*** DATA SECTION
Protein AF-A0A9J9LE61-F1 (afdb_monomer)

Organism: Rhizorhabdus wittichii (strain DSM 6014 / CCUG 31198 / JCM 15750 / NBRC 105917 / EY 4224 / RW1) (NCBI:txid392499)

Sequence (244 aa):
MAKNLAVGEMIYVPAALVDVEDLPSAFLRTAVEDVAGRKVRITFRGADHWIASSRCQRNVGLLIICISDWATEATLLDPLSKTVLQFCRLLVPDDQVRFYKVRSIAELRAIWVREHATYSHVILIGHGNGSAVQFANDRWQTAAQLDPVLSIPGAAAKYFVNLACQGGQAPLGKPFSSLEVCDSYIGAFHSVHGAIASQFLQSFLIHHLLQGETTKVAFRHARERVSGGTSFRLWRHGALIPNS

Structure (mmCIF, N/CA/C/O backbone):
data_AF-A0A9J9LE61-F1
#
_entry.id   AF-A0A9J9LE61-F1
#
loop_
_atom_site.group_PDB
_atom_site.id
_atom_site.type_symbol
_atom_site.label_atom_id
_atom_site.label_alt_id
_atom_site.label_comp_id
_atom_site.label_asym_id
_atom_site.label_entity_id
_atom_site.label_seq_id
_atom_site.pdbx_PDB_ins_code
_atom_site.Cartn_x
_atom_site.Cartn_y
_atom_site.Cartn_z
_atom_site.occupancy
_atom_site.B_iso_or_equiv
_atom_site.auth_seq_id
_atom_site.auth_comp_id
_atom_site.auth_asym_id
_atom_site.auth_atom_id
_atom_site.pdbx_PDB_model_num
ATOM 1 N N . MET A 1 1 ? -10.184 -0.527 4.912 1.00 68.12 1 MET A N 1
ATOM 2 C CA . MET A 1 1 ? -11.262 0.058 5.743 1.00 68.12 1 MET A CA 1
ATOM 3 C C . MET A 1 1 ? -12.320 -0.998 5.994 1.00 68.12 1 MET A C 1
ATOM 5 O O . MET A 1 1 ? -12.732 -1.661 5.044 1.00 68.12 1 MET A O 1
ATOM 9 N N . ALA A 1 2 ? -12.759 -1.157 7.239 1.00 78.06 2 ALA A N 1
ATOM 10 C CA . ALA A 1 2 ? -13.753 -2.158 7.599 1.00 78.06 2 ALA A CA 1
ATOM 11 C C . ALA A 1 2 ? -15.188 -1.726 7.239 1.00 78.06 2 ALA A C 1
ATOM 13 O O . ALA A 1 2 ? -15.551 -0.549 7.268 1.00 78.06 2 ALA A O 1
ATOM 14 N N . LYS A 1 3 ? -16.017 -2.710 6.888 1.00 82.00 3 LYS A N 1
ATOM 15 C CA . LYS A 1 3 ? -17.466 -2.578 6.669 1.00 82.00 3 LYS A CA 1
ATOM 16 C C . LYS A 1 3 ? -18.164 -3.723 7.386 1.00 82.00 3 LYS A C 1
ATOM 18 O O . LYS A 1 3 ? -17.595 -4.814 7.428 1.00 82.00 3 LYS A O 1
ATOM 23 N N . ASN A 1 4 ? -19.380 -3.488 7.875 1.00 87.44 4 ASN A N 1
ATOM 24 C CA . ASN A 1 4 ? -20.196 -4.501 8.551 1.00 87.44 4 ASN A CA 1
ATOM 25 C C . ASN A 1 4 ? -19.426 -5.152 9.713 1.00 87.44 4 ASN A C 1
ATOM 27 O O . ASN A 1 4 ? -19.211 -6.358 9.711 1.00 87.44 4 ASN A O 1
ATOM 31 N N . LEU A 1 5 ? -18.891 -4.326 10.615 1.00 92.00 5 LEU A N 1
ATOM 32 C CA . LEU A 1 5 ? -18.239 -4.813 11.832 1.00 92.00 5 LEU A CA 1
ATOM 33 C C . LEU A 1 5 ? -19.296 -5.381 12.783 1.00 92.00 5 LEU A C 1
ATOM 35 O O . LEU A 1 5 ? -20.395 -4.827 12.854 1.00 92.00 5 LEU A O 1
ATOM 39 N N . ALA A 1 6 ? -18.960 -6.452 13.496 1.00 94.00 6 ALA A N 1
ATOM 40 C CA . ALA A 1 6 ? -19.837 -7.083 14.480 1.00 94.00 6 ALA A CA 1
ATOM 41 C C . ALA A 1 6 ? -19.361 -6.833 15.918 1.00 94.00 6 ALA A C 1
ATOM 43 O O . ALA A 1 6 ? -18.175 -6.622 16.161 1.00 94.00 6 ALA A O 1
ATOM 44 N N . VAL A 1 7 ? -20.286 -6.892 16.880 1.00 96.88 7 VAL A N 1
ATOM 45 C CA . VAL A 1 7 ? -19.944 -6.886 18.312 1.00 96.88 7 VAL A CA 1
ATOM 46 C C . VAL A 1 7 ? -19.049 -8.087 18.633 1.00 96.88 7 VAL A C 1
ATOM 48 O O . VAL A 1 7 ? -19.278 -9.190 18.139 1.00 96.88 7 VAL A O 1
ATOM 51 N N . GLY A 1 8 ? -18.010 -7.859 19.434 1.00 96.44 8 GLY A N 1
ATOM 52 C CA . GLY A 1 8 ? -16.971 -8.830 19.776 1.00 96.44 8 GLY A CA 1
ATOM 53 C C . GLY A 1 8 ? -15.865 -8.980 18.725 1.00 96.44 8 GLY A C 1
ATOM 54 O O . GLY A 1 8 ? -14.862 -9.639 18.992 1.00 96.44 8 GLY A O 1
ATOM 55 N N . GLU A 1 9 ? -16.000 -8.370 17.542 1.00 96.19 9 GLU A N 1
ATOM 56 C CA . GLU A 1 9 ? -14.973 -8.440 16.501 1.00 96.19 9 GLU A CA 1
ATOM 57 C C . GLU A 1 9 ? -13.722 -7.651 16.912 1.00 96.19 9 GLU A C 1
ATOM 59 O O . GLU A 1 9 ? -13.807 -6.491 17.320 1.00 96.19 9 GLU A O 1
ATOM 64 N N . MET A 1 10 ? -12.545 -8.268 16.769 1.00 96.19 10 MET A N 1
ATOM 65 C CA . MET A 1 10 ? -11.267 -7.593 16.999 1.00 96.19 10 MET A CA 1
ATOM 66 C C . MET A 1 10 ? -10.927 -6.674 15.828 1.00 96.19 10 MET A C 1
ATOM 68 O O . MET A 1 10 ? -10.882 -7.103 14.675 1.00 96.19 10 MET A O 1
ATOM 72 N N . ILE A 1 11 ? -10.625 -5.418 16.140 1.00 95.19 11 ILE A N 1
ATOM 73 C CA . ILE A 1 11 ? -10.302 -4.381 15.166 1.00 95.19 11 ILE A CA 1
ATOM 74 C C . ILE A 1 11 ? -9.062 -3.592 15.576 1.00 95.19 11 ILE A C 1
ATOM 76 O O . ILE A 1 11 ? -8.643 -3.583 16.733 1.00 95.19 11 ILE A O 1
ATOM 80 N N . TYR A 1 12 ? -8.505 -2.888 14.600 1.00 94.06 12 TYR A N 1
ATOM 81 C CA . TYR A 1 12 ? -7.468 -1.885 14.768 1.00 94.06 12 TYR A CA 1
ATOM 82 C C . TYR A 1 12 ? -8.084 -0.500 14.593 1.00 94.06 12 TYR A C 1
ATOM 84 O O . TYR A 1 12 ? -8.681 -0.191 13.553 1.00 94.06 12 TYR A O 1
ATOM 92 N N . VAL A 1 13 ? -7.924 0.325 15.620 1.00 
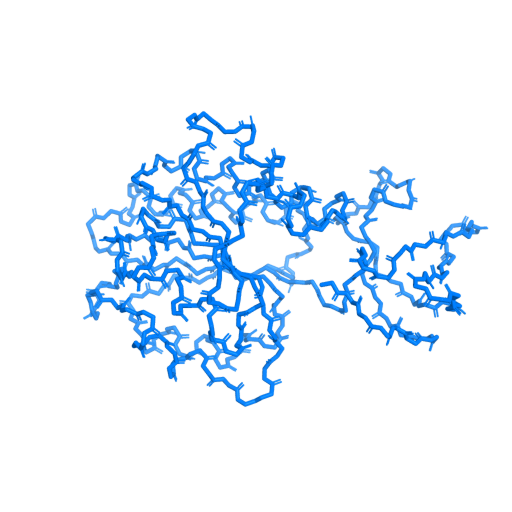94.00 13 VAL A N 1
ATOM 93 C CA . VAL A 1 13 ? -8.411 1.699 15.691 1.00 94.00 13 VAL A CA 1
ATOM 94 C C . VAL A 1 13 ? -7.217 2.651 15.672 1.00 94.00 13 VAL A C 1
ATOM 96 O O . VAL A 1 13 ? -6.336 2.498 16.512 1.00 94.00 13 VAL A O 1
ATOM 99 N N . PRO A 1 14 ? -7.161 3.623 14.748 1.00 92.94 14 PRO A N 1
ATOM 100 C CA . PRO A 1 14 ? -6.107 4.634 14.723 1.00 92.94 14 PRO A CA 1
ATOM 101 C C . PRO A 1 14 ? -5.969 5.361 16.066 1.00 92.94 14 PRO A C 1
ATOM 103 O O . PRO A 1 14 ? -6.961 5.850 16.609 1.00 92.94 14 PRO A O 1
ATOM 106 N N . ALA A 1 15 ? -4.741 5.462 16.575 1.00 90.38 15 ALA A N 1
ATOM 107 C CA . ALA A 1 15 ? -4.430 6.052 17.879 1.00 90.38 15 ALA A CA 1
******
## EXERCISE DESCRIPTION
The line holding "ATOM 40 C CA" starts the copy and the line holding "ATOM 93 C CA" ends it. Repeat those two lines above and all between them exactly, leaving out pictures.

## ANSWER SPACE
ATOM 40 C CA . ALA A 1 6 ? -19.837 -7.083 14.480 1.00 94.00 6 ALA A CA 1
ATOM 41 C C . ALA A 1 6 ? -19.361 -6.833 15.918 1.00 94.00 6 ALA A C 1
ATOM 43 O O . ALA A 1 6 ? -18.175 -6.622 16.161 1.00 94.00 6 ALA A O 1
ATOM 44 N N . VAL A 1 7 ? -20.286 -6.892 16.880 1.00 96.88 7 VAL A N 1
ATOM 45 C CA . VAL A 1 7 ? -19.944 -6.886 18.312 1.00 96.88 7 VAL A CA 1
ATOM 46 C C . VAL A 1 7 ? -19.049 -8.087 18.633 1.00 96.88 7 VAL A C 1
ATOM 48 O O . VAL A 1 7 ? -19.278 -9.190 18.139 1.00 96.88 7 VAL A O 1
ATOM 51 N N . GLY A 1 8 ? -18.010 -7.859 19.434 1.00 96.44 8 GLY A N 1
ATOM 52 C CA . GLY A 1 8 ? -16.971 -8.830 19.776 1.00 96.44 8 GLY A CA 1
ATOM 53 C C . GLY A 1 8 ? -15.865 -8.980 18.725 1.00 96.44 8 GLY A C 1
ATOM 54 O O . GLY A 1 8 ? -14.862 -9.639 18.992 1.00 96.44 8 GLY A O 1
ATOM 55 N N . GLU A 1 9 ? -16.000 -8.370 17.542 1.00 96.19 9 GLU A N 1
ATOM 56 C CA . GLU A 1 9 ? -14.973 -8.440 16.501 1.00 96.19 9 GLU A CA 1
ATOM 57 C C . GLU A 1 9 ? -13.722 -7.651 16.912 1.00 96.19 9 GLU A C 1
ATOM 59 O O . GLU A 1 9 ? -13.807 -6.491 17.320 1.00 96.19 9 GLU A O 1
ATOM 64 N N . MET A 1 10 ? -12.545 -8.268 16.769 1.00 96.19 10 MET A N 1
ATOM 65 C CA . MET A 1 10 ? -11.267 -7.593 16.999 1.00 96.19 10 MET A CA 1
ATOM 66 C C . MET A 1 10 ? -10.927 -6.674 15.828 1.00 96.19 10 MET A C 1
ATOM 68 O O . MET A 1 10 ? -10.882 -7.103 14.675 1.00 96.19 10 MET A O 1
ATOM 72 N N . ILE A 1 11 ? -10.625 -5.418 16.140 1.00 95.19 11 ILE A N 1
ATOM 73 C CA . ILE A 1 11 ? -10.302 -4.381 15.166 1.00 95.19 11 ILE A CA 1
ATOM 74 C C . ILE A 1 11 ? -9.062 -3.592 15.576 1.00 95.19 11 ILE A C 1
ATOM 76 O O . ILE A 1 11 ? -8.643 -3.583 16.733 1.00 95.19 11 ILE A O 1
ATOM 80 N N . TYR A 1 12 ? -8.505 -2.888 14.600 1.00 94.06 12 TYR A N 1
ATOM 81 C CA . TYR A 1 12 ? -7.468 -1.885 14.768 1.00 94.06 12 TYR A CA 1
ATOM 82 C C . TYR A 1 12 ? -8.084 -0.500 14.593 1.00 94.06 12 TYR A C 1
ATOM 84 O O . TYR A 1 12 ? -8.681 -0.191 13.553 1.00 94.06 12 TYR A O 1
ATOM 92 N N . VAL A 1 13 ? -7.924 0.325 15.620 1.00 
94.00 13 VAL A N 1
ATOM 93 C CA . VAL A 1 13 ? -8.411 1.699 15.691 1.00 94.00 13 VAL A CA 1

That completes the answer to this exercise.